Being able to explicitly specify the pid namespace to use when
constructing a procfs super block will allow programs to no longer need
to fork off a process which does then does unshare(2) / setns(2) and
forks again in order to construct a procfs in a pidns.
So, provide a "pidns" mount option which allows such users to just
explicitly state which pid namespace they want that procfs instance to
use.
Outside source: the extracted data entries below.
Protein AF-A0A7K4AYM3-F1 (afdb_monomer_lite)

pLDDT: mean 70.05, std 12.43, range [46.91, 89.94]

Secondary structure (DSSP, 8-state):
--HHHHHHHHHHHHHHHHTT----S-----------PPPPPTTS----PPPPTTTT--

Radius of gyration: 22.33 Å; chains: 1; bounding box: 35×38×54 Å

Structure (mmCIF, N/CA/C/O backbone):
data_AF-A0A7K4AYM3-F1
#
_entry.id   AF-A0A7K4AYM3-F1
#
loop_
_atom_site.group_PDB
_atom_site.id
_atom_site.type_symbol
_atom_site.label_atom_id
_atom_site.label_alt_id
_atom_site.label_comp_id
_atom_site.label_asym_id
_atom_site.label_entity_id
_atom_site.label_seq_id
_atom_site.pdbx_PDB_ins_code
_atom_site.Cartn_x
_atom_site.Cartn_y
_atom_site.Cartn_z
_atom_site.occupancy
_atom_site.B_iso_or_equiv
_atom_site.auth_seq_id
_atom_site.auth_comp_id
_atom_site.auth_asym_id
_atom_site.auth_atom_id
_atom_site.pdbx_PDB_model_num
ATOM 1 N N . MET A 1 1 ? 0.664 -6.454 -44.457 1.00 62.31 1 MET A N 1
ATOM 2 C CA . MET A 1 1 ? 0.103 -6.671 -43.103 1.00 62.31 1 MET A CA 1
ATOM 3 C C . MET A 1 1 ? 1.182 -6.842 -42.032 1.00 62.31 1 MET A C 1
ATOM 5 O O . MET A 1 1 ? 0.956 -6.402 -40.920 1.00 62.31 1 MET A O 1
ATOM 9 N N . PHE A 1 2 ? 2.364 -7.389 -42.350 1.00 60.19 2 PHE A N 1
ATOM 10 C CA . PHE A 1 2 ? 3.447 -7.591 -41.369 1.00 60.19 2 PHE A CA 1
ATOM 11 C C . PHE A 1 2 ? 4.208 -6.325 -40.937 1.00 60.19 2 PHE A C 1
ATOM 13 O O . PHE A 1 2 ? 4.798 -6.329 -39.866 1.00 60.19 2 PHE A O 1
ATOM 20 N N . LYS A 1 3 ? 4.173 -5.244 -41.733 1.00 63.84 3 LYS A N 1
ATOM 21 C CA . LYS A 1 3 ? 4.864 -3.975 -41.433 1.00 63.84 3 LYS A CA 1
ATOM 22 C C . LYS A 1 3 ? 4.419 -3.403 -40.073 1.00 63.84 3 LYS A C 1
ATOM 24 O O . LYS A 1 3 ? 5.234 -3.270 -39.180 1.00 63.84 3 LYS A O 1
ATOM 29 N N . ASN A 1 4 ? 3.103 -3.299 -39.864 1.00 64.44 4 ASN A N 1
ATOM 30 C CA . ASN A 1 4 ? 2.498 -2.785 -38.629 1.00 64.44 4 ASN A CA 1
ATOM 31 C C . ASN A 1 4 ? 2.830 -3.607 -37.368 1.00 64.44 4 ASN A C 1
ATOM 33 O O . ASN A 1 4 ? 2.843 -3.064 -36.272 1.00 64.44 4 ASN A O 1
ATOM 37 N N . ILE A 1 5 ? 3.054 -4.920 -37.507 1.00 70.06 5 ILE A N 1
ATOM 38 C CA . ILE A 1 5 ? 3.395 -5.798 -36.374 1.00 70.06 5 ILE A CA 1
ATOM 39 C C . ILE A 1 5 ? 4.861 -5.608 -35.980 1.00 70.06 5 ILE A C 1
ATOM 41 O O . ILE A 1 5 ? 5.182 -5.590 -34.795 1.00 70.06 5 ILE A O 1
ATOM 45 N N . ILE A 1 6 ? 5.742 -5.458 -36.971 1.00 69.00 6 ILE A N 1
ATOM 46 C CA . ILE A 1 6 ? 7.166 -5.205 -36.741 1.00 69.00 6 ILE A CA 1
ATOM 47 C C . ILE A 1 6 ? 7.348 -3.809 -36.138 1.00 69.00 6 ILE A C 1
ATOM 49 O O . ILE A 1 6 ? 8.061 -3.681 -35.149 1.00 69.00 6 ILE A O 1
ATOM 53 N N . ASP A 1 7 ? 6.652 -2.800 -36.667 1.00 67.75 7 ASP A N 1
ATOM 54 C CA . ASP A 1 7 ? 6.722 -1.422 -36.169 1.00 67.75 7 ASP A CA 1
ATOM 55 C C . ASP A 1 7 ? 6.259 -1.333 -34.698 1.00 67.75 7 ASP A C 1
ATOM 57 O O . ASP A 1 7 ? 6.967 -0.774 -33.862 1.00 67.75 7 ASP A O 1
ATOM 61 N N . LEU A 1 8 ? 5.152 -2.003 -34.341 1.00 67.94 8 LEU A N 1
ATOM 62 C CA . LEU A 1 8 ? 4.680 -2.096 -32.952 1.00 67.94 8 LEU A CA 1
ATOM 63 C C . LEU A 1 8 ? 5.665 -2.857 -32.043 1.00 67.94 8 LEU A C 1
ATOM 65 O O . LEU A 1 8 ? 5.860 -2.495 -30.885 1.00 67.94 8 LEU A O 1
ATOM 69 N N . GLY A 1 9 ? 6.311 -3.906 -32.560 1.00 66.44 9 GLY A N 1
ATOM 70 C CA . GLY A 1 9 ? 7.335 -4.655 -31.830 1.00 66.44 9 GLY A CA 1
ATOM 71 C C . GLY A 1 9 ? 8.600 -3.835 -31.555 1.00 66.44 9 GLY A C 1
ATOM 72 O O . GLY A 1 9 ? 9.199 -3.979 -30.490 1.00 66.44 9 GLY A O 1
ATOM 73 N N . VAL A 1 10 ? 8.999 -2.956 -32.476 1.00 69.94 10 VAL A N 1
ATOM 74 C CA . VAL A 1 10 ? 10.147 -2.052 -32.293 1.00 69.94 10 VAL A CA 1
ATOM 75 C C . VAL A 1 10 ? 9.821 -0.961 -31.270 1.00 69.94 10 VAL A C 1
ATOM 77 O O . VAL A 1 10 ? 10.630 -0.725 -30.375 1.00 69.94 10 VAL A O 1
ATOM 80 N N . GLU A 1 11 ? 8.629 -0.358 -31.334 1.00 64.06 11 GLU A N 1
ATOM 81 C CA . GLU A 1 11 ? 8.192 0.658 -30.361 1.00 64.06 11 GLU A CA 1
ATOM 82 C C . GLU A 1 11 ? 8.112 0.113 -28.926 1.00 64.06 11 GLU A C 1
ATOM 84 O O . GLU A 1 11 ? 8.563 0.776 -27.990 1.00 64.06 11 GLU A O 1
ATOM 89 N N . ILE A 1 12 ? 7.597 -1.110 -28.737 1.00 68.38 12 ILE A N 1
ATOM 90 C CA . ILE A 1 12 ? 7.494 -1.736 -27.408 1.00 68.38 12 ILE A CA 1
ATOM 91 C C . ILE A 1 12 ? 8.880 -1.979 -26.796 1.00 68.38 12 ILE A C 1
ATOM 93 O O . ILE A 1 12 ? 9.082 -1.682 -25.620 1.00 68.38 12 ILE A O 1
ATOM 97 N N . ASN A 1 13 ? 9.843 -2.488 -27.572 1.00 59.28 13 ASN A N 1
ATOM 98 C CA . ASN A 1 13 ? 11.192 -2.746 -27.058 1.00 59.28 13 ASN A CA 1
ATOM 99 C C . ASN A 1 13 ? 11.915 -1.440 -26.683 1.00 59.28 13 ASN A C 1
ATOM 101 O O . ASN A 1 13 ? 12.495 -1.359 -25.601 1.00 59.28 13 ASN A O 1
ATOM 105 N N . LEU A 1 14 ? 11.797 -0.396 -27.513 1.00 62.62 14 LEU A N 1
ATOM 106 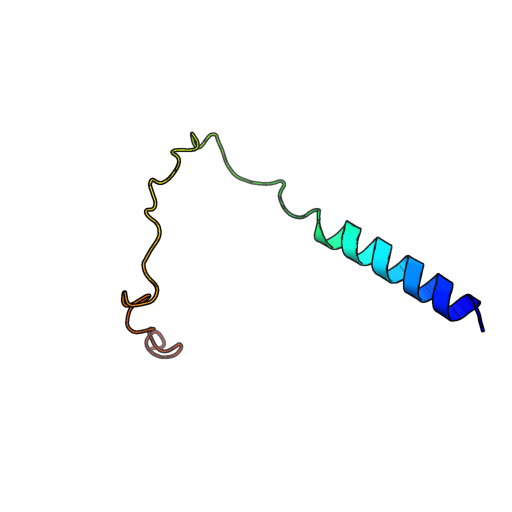C CA . LEU A 1 14 ? 12.376 0.923 -27.225 1.00 62.62 14 LEU A CA 1
ATOM 107 C C . LEU A 1 14 ? 11.763 1.565 -25.964 1.00 62.62 14 LEU A C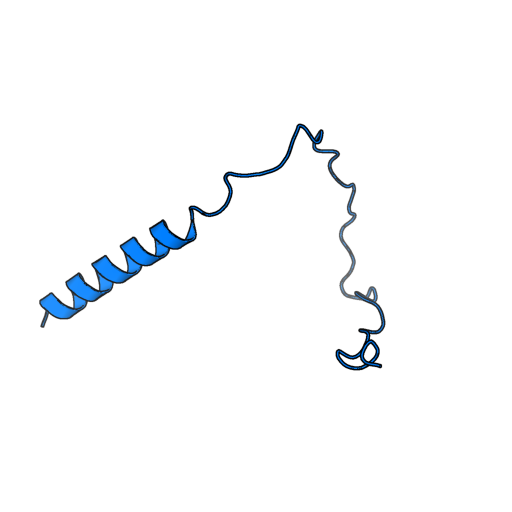 1
ATOM 109 O O . LEU A 1 14 ? 12.470 2.174 -25.163 1.00 62.62 14 LEU A O 1
ATOM 113 N N . GLY A 1 15 ? 10.448 1.416 -25.765 1.00 60.31 15 GLY A N 1
ATOM 114 C CA . GLY A 1 15 ? 9.748 1.929 -24.583 1.00 60.31 15 GLY A CA 1
ATOM 115 C C . GLY A 1 15 ? 10.130 1.218 -23.278 1.00 60.31 15 GLY A C 1
ATOM 116 O O . GLY A 1 15 ? 10.176 1.857 -22.226 1.00 60.31 15 GLY A O 1
ATOM 117 N N . VAL A 1 16 ? 10.439 -0.083 -23.337 1.00 60.28 16 VAL A N 1
ATOM 118 C CA . VAL A 1 16 ? 10.911 -0.861 -22.177 1.00 60.28 16 VAL A CA 1
ATOM 119 C C . VAL A 1 16 ? 12.332 -0.452 -21.778 1.00 60.28 16 VAL A C 1
ATOM 121 O O . VAL A 1 16 ? 12.579 -0.266 -20.588 1.00 60.28 16 VAL A O 1
ATOM 124 N N . GLU A 1 17 ? 13.232 -0.227 -22.740 1.00 59.34 17 GLU A N 1
ATOM 125 C CA . GLU A 1 17 ? 14.591 0.276 -22.466 1.00 59.34 17 GLU A CA 1
ATOM 126 C C . GLU A 1 17 ? 14.589 1.711 -21.907 1.00 59.34 17 GLU A C 1
ATOM 128 O O . GLU A 1 17 ? 15.369 2.042 -21.010 1.00 59.34 17 GLU A O 1
ATOM 133 N N . PHE A 1 18 ? 13.680 2.574 -22.376 1.00 57.19 18 PHE A N 1
ATOM 134 C CA . PHE A 1 18 ? 13.602 3.962 -21.903 1.00 57.19 18 PHE A CA 1
ATOM 135 C C . PHE A 1 18 ? 13.121 4.072 -20.444 1.00 57.19 18 PHE A C 1
ATOM 137 O O . PHE A 1 18 ? 13.503 4.994 -19.724 1.00 57.19 18 PHE A O 1
ATOM 144 N N . MET A 1 19 ? 12.324 3.110 -19.967 1.00 59.16 19 MET A N 1
ATOM 145 C CA . MET A 1 19 ? 11.811 3.100 -18.593 1.00 59.16 19 MET A CA 1
ATOM 146 C C . MET A 1 19 ? 12.851 2.633 -17.554 1.00 59.16 19 MET A C 1
ATOM 148 O O . MET A 1 19 ? 12.641 2.820 -16.356 1.00 59.16 19 MET A O 1
ATOM 152 N N . THR A 1 20 ? 13.988 2.072 -17.984 1.00 60.38 20 THR A N 1
ATOM 153 C CA . THR A 1 20 ? 15.022 1.516 -17.090 1.00 60.38 20 THR A CA 1
ATOM 154 C C . THR A 1 20 ? 16.182 2.465 -16.747 1.00 60.38 20 THR A C 1
ATOM 156 O O . THR A 1 20 ? 17.060 2.072 -15.985 1.00 60.38 20 THR A O 1
ATOM 159 N N . HIS A 1 21 ? 16.191 3.721 -17.218 1.00 52.94 21 HIS A N 1
ATOM 160 C CA . HIS A 1 21 ? 17.323 4.660 -17.048 1.00 52.94 21 HIS A CA 1
ATOM 161 C C . HIS A 1 21 ? 17.043 5.903 -16.176 1.00 52.94 21 HIS A C 1
ATOM 163 O O . HIS A 1 21 ? 17.521 6.996 -16.466 1.00 52.94 21 HIS A O 1
ATOM 169 N N . HIS A 1 22 ? 16.314 5.767 -15.065 1.00 52.69 22 HIS A N 1
ATOM 170 C CA . HIS A 1 22 ? 16.155 6.860 -14.092 1.00 52.69 22 HIS A CA 1
ATOM 171 C C . HIS A 1 22 ? 16.632 6.457 -12.692 1.00 52.69 22 HIS A C 1
ATOM 173 O O . HIS A 1 22 ? 15.816 6.252 -11.797 1.00 52.69 22 H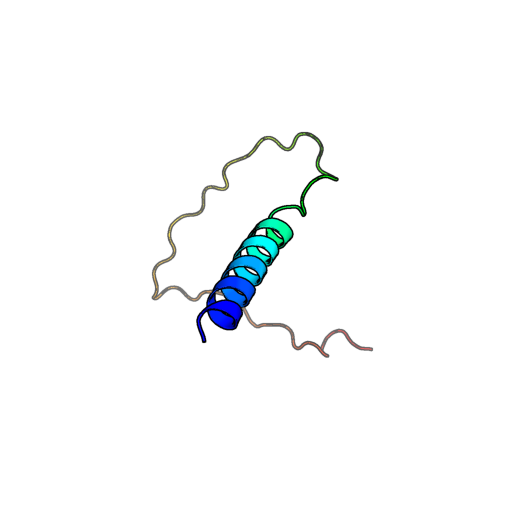IS A O 1
ATOM 179 N N . ASN A 1 23 ? 17.952 6.357 -12.476 1.00 52.97 23 ASN A N 1
ATOM 180 C CA . ASN A 1 23 ? 18.510 6.504 -11.124 1.00 52.97 23 ASN A CA 1
ATOM 181 C C . ASN A 1 23 ? 20.028 6.764 -11.091 1.00 52.97 23 ASN A C 1
ATOM 183 O O . ASN A 1 23 ? 20.788 6.003 -10.504 1.00 52.97 23 ASN A O 1
ATOM 187 N N . GLU A 1 24 ? 20.492 7.855 -11.690 1.00 54.72 24 GLU A N 1
ATOM 188 C CA . GLU A 1 24 ? 21.837 8.370 -11.413 1.00 54.72 24 GLU A CA 1
ATOM 189 C C . GLU A 1 24 ? 21.719 9.832 -11.007 1.00 54.72 24 GLU A C 1
ATOM 191 O O . GLU A 1 24 ? 21.835 10.712 -11.842 1.00 54.72 24 GLU A O 1
ATOM 196 N N . GLU A 1 25 ? 21.385 10.085 -9.737 1.00 55.19 25 GLU A N 1
ATOM 197 C CA . GLU A 1 25 ? 21.861 11.241 -8.963 1.00 55.19 25 GLU A CA 1
ATOM 198 C C . GLU A 1 25 ? 21.246 11.212 -7.548 1.00 55.19 25 GLU A C 1
ATOM 200 O O . GLU A 1 25 ? 20.047 11.412 -7.365 1.00 55.19 25 GLU A O 1
ATOM 205 N N . LYS A 1 26 ? 22.123 11.043 -6.543 1.00 52.09 26 LYS A N 1
ATOM 206 C CA . LYS A 1 26 ? 21.913 11.014 -5.074 1.00 52.09 26 LYS A CA 1
ATOM 207 C C . LYS A 1 26 ? 21.679 9.634 -4.442 1.00 52.09 26 LYS A C 1
ATOM 209 O O . LYS A 1 26 ? 20.545 9.250 -4.184 1.00 52.09 26 LYS A O 1
ATOM 214 N N . LYS A 1 27 ? 22.754 9.044 -3.908 1.00 46.91 27 LYS A N 1
ATOM 215 C CA . LYS A 1 27 ? 22.947 9.006 -2.445 1.00 46.91 27 LYS A CA 1
ATOM 216 C C . LYS A 1 27 ? 24.372 8.594 -2.088 1.00 46.91 27 LYS A C 1
ATOM 218 O O . LYS A 1 27 ? 24.853 7.552 -2.510 1.00 46.91 27 LYS A O 1
ATOM 223 N N . ALA A 1 28 ? 25.023 9.431 -1.288 1.00 52.31 28 ALA A N 1
ATOM 224 C CA . ALA A 1 28 ? 26.215 9.069 -0.546 1.00 52.31 28 ALA A CA 1
ATOM 225 C C . ALA A 1 28 ? 25.964 7.794 0.276 1.00 52.31 28 ALA A C 1
ATOM 227 O O . ALA A 1 28 ? 24.906 7.670 0.893 1.00 52.31 28 ALA A O 1
ATOM 228 N N . GLU A 1 29 ? 26.944 6.893 0.242 1.00 53.69 29 GLU A N 1
ATOM 229 C CA . GLU A 1 29 ? 27.241 5.803 1.178 1.00 53.69 29 GLU A CA 1
ATOM 230 C C . GLU A 1 29 ? 26.260 5.669 2.362 1.00 53.69 29 GLU A C 1
ATOM 232 O O . GLU A 1 29 ? 26.521 6.109 3.480 1.00 53.69 29 GLU A O 1
ATOM 237 N N . SER A 1 30 ? 25.106 5.041 2.131 1.00 56.12 30 SER A N 1
ATOM 238 C CA . SER A 1 30 ? 24.315 4.464 3.212 1.00 56.12 30 SER A CA 1
ATOM 239 C C . SER A 1 30 ? 24.632 2.984 3.230 1.00 56.12 30 SER A C 1
ATOM 241 O O . SER A 1 30 ? 24.192 2.266 2.337 1.00 56.12 30 SER A O 1
ATOM 243 N N . LYS A 1 31 ? 25.411 2.544 4.224 1.00 57.19 31 LYS A N 1
ATOM 244 C CA . LYS A 1 31 ? 25.517 1.128 4.589 1.00 57.19 31 LYS A CA 1
ATOM 245 C C . LYS A 1 31 ? 24.111 0.535 4.533 1.00 57.19 31 LYS A C 1
ATOM 247 O O . LYS A 1 31 ? 23.217 1.050 5.204 1.00 57.19 31 LYS A O 1
ATOM 252 N N . GLU A 1 32 ? 23.920 -0.466 3.684 1.00 61.62 32 GLU A N 1
ATOM 253 C CA . GLU A 1 32 ? 22.678 -1.224 3.584 1.00 61.62 32 GLU A CA 1
ATOM 254 C C . GLU A 1 32 ? 22.492 -1.976 4.903 1.00 61.62 32 GLU A C 1
ATOM 256 O O . GLU A 1 32 ? 22.915 -3.115 5.077 1.00 61.62 32 GLU A O 1
ATOM 261 N N . GLU A 1 33 ? 21.942 -1.291 5.900 1.00 70.19 33 GLU A N 1
ATOM 262 C CA . GLU A 1 33 ? 21.427 -1.933 7.094 1.00 70.19 33 GLU A CA 1
ATOM 263 C C . GLU A 1 33 ? 20.161 -2.663 6.644 1.00 70.19 33 GLU A C 1
ATOM 265 O O . GLU A 1 33 ? 19.105 -2.049 6.475 1.00 70.19 33 GLU A O 1
ATOM 270 N N . GLU A 1 34 ? 20.299 -3.958 6.338 1.00 72.62 34 GLU A N 1
ATOM 271 C CA . GLU A 1 34 ? 19.166 -4.823 6.019 1.00 72.62 34 GLU A CA 1
ATOM 272 C C . GLU A 1 34 ? 18.129 -4.686 7.136 1.00 72.62 34 GLU A C 1
ATOM 274 O O . GLU A 1 34 ? 18.327 -5.123 8.275 1.00 72.62 34 GLU A O 1
ATOM 279 N N . ALA A 1 35 ? 17.016 -4.028 6.814 1.00 76.75 35 ALA A N 1
ATOM 280 C CA . ALA A 1 35 ? 15.913 -3.886 7.739 1.00 76.75 35 ALA A CA 1
ATOM 281 C C . ALA A 1 35 ? 15.376 -5.288 8.040 1.00 76.75 35 ALA A C 1
ATOM 283 O O . ALA A 1 35 ? 14.852 -5.970 7.159 1.00 76.75 35 ALA A O 1
ATOM 284 N N . LYS A 1 36 ? 15.509 -5.721 9.296 1.00 77.31 36 LYS A N 1
ATOM 285 C CA . LYS A 1 36 ? 14.950 -6.988 9.775 1.00 77.31 36 LYS A CA 1
ATOM 286 C C . LYS A 1 36 ? 13.430 -6.862 9.809 1.00 77.31 36 LYS A C 1
ATOM 288 O O . LYS A 1 36 ? 12.862 -6.444 10.814 1.00 77.31 36 LYS A O 1
ATOM 293 N N . VAL A 1 37 ? 12.782 -7.159 8.688 1.00 81.94 37 VAL A N 1
ATOM 294 C CA . VAL A 1 37 ? 11.323 -7.165 8.579 1.00 81.94 37 VAL A CA 1
ATOM 295 C C . VAL A 1 37 ? 10.850 -8.608 8.625 1.00 81.94 37 VAL A C 1
ATOM 297 O O . VAL A 1 37 ? 11.167 -9.408 7.748 1.00 81.94 37 VAL A O 1
ATOM 300 N N . GLU A 1 38 ? 10.089 -8.940 9.661 1.00 83.88 38 GLU A N 1
ATOM 301 C CA . GLU A 1 38 ? 9.452 -10.248 9.771 1.00 83.88 38 GLU A CA 1
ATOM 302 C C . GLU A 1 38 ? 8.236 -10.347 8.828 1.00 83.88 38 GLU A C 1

This interface can be used with fsconfig(2) either with a file
descriptor or a path:
fsconfig(procfd, FSCONFIG_SET_FD, "pidns", NULL, nsfd);
  fsconfig(procfd, FSCONFIG_SET_STRING, "pidns", "/proc/self/ns/pid", 0);
or with classic mount(2) / mount(8):
// mount -t proc -o pidns=/proc/self/ns/pid proc /tmp/proc
  mount("proc", "/tmp/proc", "proc", MS_..., "pidns=/proc/self/ns/pid");
As this new API is effectively shorthand for setns(2) followed by
mount(2), the permission model for this mirrors pidns_install() to avoid
opening up new attack surfaces by loosening the existing permission
model.
In order to avoid having to RCU-protect all users of proc_pid_ns() (to
avoid UAFs), attempting to reconfigure an existing procfs instance's pid
namespace will error out with -EBUSY. Creating new procfs instances is
quite cheap, so this should not be an impediment to most users, and lets
us avoid a lot of churn in fs/proc/* for a feature that it seems
unlikely userspace would use.
Signed-off-by: Aleksa Sarai cyphar@cyphar.com
---
 Documentation/filesystems/proc.rst |   8 +++
 fs/proc/root.c                     | 102 ++++++++++++++++++++++++++++++++++---
 2 files changed, 104 insertions(+), 6 deletions(-)

diff --git a/Documentation/filesystems/proc.rst b/Documentation/filesystems/proc.rst
index 5236cb52e357..5a157dadea0b 100644
--- a/Documentation/filesystems/proc.rst
+++ b/Documentation/filesystems/proc.rst
@@ -2360,6 +2360,7 @@ The following mount options are supported:
    hidepid=	Set /proc/<pid>/ access mode.
    gid=		Set the group authorized to learn processes information.
    subset=		Show only the specified subset of procfs.
+	pidns=		Specify a the namespace used by this procfs.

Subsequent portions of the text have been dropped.